The American Composer Series paid tribute to the greatest composers of popular American music on the American scene, particularly those composers associated with Tin Pan Alley and the Great American Songbook. From 2000 to 2009, under the direction of Wentz, the American Composer Series created 15 original revues, many of them returning for multiple runs over the years. Composers saluted in the series include Milton Ager, Harold Arlen, Nacio Herb Brown, Hoagy Carmichael, Sammy Fain, Ray Henderson, Victor Herbert, James V. Monaco, Richard Rodgers, Jule Styne, and Harry Warren. In 2006, the producers of the series broke the format somewhat for two performances to pay tribute to the series’ founder in “An American Composer Series Special Event.”

His credits include guest appearances with the Nashville, Charleston, Glenn Miller, and Jan Garber orchestras and at such varied venues as the Fontainebleau Hotel in Miami, The Greenbrier resort, and the United Nations. He has been featured on college lyceum programs and community concert series from coast to coast. In the 1960s, Wentz toured widely with singing team Doraine and Ellis as their accompanist.

Beginning in 1993, Wentz was the organist and choirmaster at John Street Methodist Church in New York, the oldest Methodist congregation in America. A noted and highly sought-after teacher, he taught and coached acting and vocal technique privately.

Amongst Wentz's vocal and acting students were: Pat Hingle, Kyle MacLachlan, James Price, Rip Torn, and Amy Wright.

Notable compositions in the years immediately prior to his death included the score for the controversial 1997 Off-Broadway musical The Marital Bliss of Francis and Maxine.

In October 2008 and April 2009, Wentz was guest artist for The Green Salon, a monthly program of the Global Change Foundation.

==Death==

Wentz died on November 15, 2009, in Charlotte after an "extended illness".

==Recordings in print==
Among Wentz's CDs currently in print are The Piano Stylings of Earl Wentz: Traditional Christmas Favorites, Vampin' Lady: The Music of Milton Ager, with vocalist Joyce Moody, and Visions of What Used to Be, a collection of popular songs from the World War I era, featuring vocals by Helen Breen.
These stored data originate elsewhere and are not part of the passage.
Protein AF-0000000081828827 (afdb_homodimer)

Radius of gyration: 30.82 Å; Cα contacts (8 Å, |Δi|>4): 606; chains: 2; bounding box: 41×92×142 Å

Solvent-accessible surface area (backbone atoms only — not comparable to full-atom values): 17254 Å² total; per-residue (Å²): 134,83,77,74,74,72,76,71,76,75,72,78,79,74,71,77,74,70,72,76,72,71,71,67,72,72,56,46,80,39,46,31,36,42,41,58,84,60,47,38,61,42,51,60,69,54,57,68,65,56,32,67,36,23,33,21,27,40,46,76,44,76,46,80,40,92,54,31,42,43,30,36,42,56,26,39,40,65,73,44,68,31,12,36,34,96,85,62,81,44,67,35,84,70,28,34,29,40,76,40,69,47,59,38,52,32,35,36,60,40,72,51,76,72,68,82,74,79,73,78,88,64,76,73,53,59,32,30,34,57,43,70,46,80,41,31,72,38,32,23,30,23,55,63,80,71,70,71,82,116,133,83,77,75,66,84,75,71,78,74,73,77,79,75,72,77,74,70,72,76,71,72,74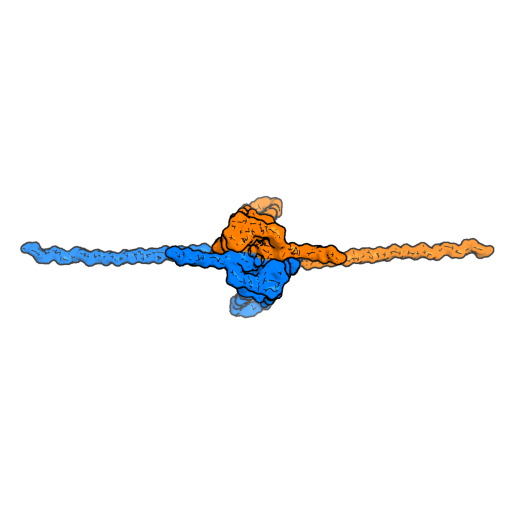,67,74,73,58,47,81,39,45,30,35,42,43,61,79,56,51,42,53,42,53,76,70,76,64,53,69,56,26,68,36,23,32,19,27,40,48,75,46,76,47,80,40,91,53,30,41,43,31,35,44,60,26,39,42,65,74,44,69,31,13,38,35,96,84,61,81,45,66,35,84,72,29,34,29,40,75,40,52,43,54,38,54,34,34,36,58,41,72,54,76,72,68,83,75,76,73,77,89,63,75,73,52,59,32,31,33,56,44,71,47,81,39,31,74,38,33,23,31,23,52,65,78,70,70,72,83,115

Secondary structure (DSSP, 8-state):
-GGGGGGTT------------------EEEEEEE-TTS-SB------HHHHHHBSS-EEEEEEE-TTEESSEEEEEEES-SEEEPTTSSSEEEEEEEEEEEEEEEEEEEEE----S--SS-----EEEEEEEEEEEEEEEEE--------/-GGGGGGTT------------------EEEEEEE-TTS-SB----STHHHHHHBSS-EEEEEEE-TTEESSEEEEEEES-SEEEPTTSSSEEEEEEEEEEEEEEEEEEEEE----S--SS-----EEEEEEEEEEEEEEEEE--------

Nearest PDB structures (foldseek):
  3jvf-assembly1_B  TM=7.802E-01  e=2.132E-09  Homo sapiens
  5nan-assembly2_E  TM=7.626E-01  e=3.613E-09  Homo sapiens
  5n7w-assembly1_Y  TM=8.048E-01  e=3.162E-08  Homo sapiens
  6hg4-assembly1_A-2  TM=7.980E-01  e=3.998E-08  Homo sapiens
  4hsa-assembly2_E  TM=7.744E-01  e=5.684E-08  Homo sapiens

InterPro domains:
  IPR010345 Interleukin-17 family [PF06083] (54-143)
  IPR020440 Interleukin-17, chordata [PR01932] (56-68)
  IPR020440 Interleukin-17, chordata [PR01932] (75-84)
  IPR020440 Interleukin-17, chordata [PR01932] (128-142)
  IPR029034 Cystine-knot cytokine [G3DSA:2.10.90.10] (15-148)
  IPR029034 Cystine-knot cytokine [SSF57501] (41-144)

Sequence (300 aa):
MLLVLRAFLCLSLASTLLANKKTRPRGKMVKLFLDPSVQTNLYIRSMSNIASMSLSPWTYQDNINTSRIPTRISQAECLTSYCLSLRGNDEDLTLEAKPIVYEVLVLHRVSSTKSKKKTKKRKLGYRFTLGTEVITVGCTCVRPSYVNQNMLLVLRAFLCLSLASTLLANKKTRPRGKMVKLFLDPSVQTNLYIRSMSNIASMSLSPWTYQDNINTSRIPTRISQAECLTSYCLSLRGNDEDLTLEAKPIVYEVLVLHRVSSTKSKKKTKKRKLGYRFTLGTEVITVGCTCVRPSYVNQN

Organism: Nothobranchius furzeri (NCBI:txid105023)

Structure (mmCIF, N/CA/C/O backbone):
data_AF-0000000081828827-model_v1
#
loop_
_entity.id
_entity.type
_entity.pdbx_description
1 polymer Interleukin-17F-like
#
loop_
_atom_site.group_PDB
_atom_site.id
_atom_site.type_symbol
_atom_site.label_atom_id
_atom_site.label_alt_id
_atom_site.label_comp_id
_atom_site.label_asym_id
_atom_site.label_entity_id
_atom_site.label_seq_id
_atom_site.pdbx_PDB_ins_code
_atom_site.Cartn_x
_atom_site.Cartn_y
_atom_site.Cartn_z
_atom_site.occupancy
_atom_site.B_iso_or_equiv
_atom_site.auth_seq_id
_atom_site.auth_comp_id
_atom_site.auth_asym_id
_atom_site.auth_atom_id
_atom_site.pdbx_PDB_model_num
ATOM 1 N N . MET A 1 1 ? -12.039 -13.164 81.688 1 31.56 1 MET A N 1
ATOM 2 C CA . MET A 1 1 ? -11.188 -12.227 80.938 1 31.56 1 MET A CA 1
ATOM 3 C C . MET A 1 1 ? -11.281 -12.461 79.438 1 31.56 1 MET A C 1
ATOM 5 O O . MET A 1 1 ? -10.523 -11.875 78.625 1 31.56 1 MET A O 1
ATOM 9 N N . LEU A 1 2 ? -12.156 -13.359 78.938 1 36.59 2 LEU A N 1
ATOM 10 C CA . LEU A 1 2 ? -12.133 -13.891 77.562 1 36.59 2 LEU A CA 1
ATOM 11 C C . LEU A 1 2 ? -12.82 -12.938 76.562 1 36.59 2 LEU A C 1
ATOM 13 O O . LEU A 1 2 ? -12.938 -13.242 75.375 1 36.59 2 LEU A O 1
ATOM 17 N N . LEU A 1 3 ? -13.445 -11.812 77 1 35.09 3 LEU A N 1
ATOM 18 C CA . LEU A 1 3 ? -14.375 -11.086 76.125 1 35.09 3 LEU A CA 1
ATOM 19 C C . LEU A 1 3 ? -13.625 -10.336 75.062 1 35.09 3 LEU A C 1
ATOM 21 O O . LEU A 1 3 ? -14.234 -9.859 74.062 1 35.09 3 LEU A O 1
ATOM 25 N N . VAL A 1 4 ? -12.367 -9.883 75.188 1 40.84 4 VAL A N 1
ATOM 26 C CA . VAL A 1 4 ? -11.953 -8.664 74.5 1 40.84 4 VAL A CA 1
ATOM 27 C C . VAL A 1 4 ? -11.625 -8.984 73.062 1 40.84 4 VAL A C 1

The first of an anticipated four-volume set of Cole Porter music, What Is This Thing...?: Earl Wentz Plays Love Songs of Cole Porter, was released in March 2012 to great acclaim.
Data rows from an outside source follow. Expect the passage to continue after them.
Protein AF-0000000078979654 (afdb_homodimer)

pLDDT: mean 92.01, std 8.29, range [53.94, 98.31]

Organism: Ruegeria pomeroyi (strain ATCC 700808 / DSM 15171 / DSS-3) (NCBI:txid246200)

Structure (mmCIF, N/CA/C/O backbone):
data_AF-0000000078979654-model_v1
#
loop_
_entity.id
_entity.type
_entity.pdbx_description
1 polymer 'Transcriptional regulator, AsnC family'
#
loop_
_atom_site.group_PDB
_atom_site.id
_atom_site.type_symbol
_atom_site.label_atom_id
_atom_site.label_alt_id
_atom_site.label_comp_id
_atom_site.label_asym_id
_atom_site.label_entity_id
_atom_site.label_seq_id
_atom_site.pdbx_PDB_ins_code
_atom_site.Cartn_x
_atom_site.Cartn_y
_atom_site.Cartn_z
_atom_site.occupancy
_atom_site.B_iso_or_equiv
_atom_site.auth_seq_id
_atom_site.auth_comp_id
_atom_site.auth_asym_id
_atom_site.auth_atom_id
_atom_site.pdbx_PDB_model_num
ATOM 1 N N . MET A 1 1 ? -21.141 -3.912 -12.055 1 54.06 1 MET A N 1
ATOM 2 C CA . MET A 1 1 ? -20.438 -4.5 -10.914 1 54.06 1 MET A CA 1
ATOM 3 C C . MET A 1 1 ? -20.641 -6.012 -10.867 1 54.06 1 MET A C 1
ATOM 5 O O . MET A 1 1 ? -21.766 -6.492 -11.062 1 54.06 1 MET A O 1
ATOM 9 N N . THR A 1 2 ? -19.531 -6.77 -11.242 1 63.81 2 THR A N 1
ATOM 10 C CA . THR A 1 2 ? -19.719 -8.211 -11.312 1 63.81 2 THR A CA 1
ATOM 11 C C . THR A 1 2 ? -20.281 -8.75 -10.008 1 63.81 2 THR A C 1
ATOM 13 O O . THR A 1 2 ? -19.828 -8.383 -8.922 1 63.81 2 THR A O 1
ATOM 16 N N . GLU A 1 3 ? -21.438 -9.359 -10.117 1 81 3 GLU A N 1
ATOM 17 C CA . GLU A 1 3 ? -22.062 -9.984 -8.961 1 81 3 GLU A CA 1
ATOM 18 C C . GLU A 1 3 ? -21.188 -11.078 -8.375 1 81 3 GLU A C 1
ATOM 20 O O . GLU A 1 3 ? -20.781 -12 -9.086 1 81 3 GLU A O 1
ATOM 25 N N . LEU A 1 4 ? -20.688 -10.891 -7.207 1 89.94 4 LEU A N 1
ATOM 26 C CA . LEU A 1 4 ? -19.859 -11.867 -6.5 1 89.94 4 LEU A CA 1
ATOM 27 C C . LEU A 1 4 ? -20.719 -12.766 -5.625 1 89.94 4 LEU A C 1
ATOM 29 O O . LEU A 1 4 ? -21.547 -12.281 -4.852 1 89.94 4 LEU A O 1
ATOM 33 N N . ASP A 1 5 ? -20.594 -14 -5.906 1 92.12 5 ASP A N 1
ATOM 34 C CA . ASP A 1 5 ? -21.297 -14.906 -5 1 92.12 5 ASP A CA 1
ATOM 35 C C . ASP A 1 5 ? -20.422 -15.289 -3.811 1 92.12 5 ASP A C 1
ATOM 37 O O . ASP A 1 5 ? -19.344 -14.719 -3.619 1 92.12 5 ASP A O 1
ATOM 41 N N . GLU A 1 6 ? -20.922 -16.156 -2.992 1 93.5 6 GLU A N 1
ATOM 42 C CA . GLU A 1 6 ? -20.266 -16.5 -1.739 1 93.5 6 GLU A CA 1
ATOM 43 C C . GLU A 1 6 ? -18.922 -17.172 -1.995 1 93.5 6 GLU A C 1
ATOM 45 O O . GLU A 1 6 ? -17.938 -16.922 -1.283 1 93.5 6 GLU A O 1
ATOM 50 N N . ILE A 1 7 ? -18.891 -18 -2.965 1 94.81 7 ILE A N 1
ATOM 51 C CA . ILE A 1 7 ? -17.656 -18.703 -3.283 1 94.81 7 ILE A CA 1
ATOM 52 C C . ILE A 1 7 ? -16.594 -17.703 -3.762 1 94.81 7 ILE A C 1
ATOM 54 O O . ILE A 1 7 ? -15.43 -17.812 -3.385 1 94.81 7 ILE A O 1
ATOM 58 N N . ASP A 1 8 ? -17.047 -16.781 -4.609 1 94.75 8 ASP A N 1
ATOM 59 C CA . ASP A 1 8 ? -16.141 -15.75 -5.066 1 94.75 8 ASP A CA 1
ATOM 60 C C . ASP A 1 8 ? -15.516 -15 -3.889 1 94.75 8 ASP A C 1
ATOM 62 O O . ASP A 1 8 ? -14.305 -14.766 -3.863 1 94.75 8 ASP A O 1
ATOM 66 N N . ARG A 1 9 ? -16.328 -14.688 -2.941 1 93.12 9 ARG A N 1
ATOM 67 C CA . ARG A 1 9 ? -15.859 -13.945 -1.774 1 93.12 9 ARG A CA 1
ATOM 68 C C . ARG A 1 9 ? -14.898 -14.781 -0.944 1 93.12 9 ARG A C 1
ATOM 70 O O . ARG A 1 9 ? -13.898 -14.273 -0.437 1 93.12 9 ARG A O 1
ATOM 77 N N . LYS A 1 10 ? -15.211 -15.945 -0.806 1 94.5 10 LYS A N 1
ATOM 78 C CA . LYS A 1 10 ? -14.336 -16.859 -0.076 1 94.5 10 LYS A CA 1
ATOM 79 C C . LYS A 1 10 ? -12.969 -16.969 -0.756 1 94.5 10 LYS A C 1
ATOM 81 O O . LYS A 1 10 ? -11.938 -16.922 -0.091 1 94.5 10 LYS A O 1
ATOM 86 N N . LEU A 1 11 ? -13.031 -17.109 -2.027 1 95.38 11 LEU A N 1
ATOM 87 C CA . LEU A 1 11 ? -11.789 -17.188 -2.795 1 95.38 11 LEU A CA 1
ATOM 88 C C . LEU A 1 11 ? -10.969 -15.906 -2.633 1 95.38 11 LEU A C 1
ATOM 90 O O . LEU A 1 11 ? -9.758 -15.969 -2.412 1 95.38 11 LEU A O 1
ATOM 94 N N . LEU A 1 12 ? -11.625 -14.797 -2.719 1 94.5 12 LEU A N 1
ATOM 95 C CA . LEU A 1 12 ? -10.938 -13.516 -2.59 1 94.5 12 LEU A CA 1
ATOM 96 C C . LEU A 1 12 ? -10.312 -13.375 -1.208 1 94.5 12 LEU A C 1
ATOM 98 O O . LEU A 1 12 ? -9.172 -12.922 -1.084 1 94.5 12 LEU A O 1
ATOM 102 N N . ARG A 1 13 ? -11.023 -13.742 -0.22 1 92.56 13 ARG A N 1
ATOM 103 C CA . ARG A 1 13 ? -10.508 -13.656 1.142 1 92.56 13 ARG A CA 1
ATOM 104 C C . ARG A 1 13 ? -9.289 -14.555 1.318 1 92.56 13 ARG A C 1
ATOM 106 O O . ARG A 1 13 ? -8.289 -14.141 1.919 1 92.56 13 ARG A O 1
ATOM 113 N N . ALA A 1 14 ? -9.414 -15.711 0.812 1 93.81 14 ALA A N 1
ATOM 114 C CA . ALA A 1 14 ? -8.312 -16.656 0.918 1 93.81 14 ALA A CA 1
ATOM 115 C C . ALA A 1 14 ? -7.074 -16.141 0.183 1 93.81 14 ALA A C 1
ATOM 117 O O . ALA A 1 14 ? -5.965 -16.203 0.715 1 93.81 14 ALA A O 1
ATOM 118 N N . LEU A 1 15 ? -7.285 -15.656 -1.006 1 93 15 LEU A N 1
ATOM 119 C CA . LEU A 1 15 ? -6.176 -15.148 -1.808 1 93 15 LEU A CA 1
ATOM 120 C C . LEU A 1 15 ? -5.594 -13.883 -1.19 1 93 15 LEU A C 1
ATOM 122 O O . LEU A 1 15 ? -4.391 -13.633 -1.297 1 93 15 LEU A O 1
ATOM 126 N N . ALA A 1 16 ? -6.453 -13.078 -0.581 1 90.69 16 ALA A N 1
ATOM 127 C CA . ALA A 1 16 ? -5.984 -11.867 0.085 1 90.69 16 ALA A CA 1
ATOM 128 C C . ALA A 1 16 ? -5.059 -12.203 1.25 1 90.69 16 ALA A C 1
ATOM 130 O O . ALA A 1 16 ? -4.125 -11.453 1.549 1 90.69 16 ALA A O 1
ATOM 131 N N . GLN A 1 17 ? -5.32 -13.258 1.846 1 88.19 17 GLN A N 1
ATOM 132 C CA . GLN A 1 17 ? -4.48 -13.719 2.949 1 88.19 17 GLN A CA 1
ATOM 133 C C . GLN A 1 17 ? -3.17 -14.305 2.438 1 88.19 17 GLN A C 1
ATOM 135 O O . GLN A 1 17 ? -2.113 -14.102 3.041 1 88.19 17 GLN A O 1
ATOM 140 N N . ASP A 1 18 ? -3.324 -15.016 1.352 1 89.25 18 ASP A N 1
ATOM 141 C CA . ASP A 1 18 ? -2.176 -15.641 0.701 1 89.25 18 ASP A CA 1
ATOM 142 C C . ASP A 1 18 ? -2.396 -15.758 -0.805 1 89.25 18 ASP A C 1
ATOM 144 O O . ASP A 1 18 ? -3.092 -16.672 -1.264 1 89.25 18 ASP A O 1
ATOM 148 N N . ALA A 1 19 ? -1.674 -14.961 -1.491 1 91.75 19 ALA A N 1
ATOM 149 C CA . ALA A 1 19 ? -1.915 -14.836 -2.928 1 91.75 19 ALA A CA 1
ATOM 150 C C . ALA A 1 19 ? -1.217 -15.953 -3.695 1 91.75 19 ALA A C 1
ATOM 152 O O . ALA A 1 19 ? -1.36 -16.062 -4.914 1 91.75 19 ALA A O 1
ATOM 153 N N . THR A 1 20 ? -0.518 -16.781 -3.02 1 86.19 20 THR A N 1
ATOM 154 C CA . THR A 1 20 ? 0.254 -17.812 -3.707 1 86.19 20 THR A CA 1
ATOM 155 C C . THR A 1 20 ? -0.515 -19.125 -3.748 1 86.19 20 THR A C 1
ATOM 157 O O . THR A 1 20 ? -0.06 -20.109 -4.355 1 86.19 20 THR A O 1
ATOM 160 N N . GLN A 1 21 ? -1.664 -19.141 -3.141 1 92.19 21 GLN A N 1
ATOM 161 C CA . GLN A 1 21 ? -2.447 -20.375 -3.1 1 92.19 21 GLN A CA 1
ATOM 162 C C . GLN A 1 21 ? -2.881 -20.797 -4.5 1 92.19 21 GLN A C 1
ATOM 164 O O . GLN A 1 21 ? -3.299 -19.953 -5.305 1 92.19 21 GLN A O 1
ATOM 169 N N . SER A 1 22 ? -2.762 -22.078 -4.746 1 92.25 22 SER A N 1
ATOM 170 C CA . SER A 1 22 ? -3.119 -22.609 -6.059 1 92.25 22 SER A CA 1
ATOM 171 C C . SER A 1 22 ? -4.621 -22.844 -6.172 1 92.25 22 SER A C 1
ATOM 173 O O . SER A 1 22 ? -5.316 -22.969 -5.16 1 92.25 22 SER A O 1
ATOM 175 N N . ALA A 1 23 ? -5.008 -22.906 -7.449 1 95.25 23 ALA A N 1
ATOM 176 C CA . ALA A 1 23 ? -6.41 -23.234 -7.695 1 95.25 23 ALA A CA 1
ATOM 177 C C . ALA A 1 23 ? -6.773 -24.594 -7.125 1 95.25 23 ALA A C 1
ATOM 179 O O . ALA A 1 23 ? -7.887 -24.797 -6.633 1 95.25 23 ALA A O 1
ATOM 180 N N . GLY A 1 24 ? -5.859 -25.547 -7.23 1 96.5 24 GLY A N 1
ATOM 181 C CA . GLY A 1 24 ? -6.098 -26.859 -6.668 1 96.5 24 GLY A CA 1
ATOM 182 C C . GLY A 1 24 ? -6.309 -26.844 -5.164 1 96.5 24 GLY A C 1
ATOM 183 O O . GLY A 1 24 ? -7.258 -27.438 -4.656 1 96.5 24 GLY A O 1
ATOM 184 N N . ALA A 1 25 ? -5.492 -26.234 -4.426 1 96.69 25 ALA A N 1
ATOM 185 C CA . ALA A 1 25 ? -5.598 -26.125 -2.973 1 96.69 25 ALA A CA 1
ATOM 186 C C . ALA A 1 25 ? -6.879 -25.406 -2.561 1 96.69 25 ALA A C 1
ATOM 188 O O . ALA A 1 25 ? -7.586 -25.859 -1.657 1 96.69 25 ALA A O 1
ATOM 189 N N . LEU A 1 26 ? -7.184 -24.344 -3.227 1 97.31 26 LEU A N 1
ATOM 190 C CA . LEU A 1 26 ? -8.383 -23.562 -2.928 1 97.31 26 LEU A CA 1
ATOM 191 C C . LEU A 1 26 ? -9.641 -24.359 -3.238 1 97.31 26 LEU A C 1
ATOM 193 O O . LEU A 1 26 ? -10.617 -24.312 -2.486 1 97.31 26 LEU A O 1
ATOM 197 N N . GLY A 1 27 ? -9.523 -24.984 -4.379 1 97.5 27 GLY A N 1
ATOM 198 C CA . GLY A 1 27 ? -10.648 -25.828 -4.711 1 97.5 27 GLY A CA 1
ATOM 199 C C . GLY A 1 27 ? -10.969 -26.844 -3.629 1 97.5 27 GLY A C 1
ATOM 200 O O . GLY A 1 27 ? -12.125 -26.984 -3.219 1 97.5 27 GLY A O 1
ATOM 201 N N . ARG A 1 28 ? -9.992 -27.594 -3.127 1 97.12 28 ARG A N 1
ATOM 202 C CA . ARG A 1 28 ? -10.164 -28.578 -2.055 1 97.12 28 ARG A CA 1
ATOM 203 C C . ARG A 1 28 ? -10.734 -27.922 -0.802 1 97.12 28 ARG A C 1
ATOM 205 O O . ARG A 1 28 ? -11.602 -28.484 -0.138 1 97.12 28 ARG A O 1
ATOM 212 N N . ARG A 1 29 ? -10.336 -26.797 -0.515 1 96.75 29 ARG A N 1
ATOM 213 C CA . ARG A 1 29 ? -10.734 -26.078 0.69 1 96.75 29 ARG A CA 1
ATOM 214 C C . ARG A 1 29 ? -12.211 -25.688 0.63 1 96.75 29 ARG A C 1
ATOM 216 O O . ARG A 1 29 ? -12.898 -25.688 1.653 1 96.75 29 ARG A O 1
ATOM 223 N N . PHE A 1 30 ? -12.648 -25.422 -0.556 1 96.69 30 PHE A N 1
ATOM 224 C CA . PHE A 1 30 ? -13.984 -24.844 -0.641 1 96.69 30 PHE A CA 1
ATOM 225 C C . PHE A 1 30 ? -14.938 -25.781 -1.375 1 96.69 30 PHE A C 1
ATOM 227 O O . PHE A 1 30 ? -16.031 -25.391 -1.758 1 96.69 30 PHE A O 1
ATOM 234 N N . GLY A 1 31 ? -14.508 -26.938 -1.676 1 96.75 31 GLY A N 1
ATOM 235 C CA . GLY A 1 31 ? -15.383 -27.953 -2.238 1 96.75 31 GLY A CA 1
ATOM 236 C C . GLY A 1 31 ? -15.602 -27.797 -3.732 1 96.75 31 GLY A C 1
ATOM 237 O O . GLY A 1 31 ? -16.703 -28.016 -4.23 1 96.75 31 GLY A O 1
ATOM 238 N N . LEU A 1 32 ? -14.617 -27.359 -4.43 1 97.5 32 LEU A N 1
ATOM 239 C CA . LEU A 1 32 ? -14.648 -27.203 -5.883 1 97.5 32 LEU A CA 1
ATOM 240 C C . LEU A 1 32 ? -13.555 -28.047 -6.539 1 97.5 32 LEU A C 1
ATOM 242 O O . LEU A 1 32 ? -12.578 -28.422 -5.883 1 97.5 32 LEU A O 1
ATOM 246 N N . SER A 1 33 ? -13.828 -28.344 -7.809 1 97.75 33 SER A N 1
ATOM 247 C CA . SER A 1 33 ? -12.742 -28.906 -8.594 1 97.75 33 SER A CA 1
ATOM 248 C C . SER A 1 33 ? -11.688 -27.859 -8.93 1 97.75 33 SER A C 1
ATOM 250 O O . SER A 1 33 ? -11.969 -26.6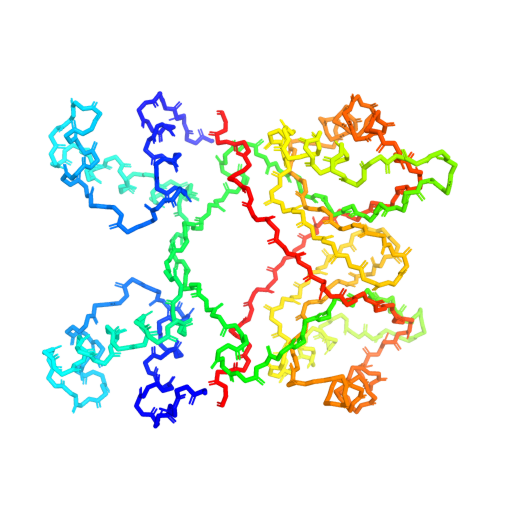56 -8.867 1 97.75 33 SER A O 1
ATOM 252 N N . GLN A 1 34 ? -10.492 -28.312 -9.266 1 97.5 34 GLN A N 1
ATOM 253 C CA . GLN A 1 34 ? -9.43 -27.391 -9.656 1 97.5 34 GLN A CA 1
ATOM 254 C C . GLN A 1 34 ? -9.82 -26.578 -10.883 1 97.5 34 GLN A C 1
ATOM 256 O O . GLN A 1 34 ? -9.664 -25.359 -10.898 1 97.5 34 GLN A O 1
ATOM 261 N N . PRO A 1 35 ? -10.43 -27.188 -11.977 1 97.5 35 PRO A N 1
ATOM 262 C CA . PRO A 1 35 ? -10.828 -26.391 -13.133 1 97.5 35 PRO A CA 1
ATOM 263 C C . PRO A 1 35 ? -11.906 -25.359 -12.797 1 97.5 35 PRO A C 1
ATOM 265 O O . PRO A 1 35 ? -11.883 -24.234 -13.297 1 97.5 35 PRO A O 1
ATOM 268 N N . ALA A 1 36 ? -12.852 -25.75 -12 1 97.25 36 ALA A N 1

What Is This Thing...? was named as one of the top CDs of 2012.

==Continuation of work==
In addition to the anticipated release of several recordings made prior to Wentz's death in 2009, The Earl Wentz and William Watkins Foundation was created in 2012 to continue the work of Earl Wentz. The foundation is "dedicated to the performance and preservation of the ... works ... and to fostering the teaching methods and ideals created and espoused by Earl Wentz for students of the arts, with particular emphasis on music and drama."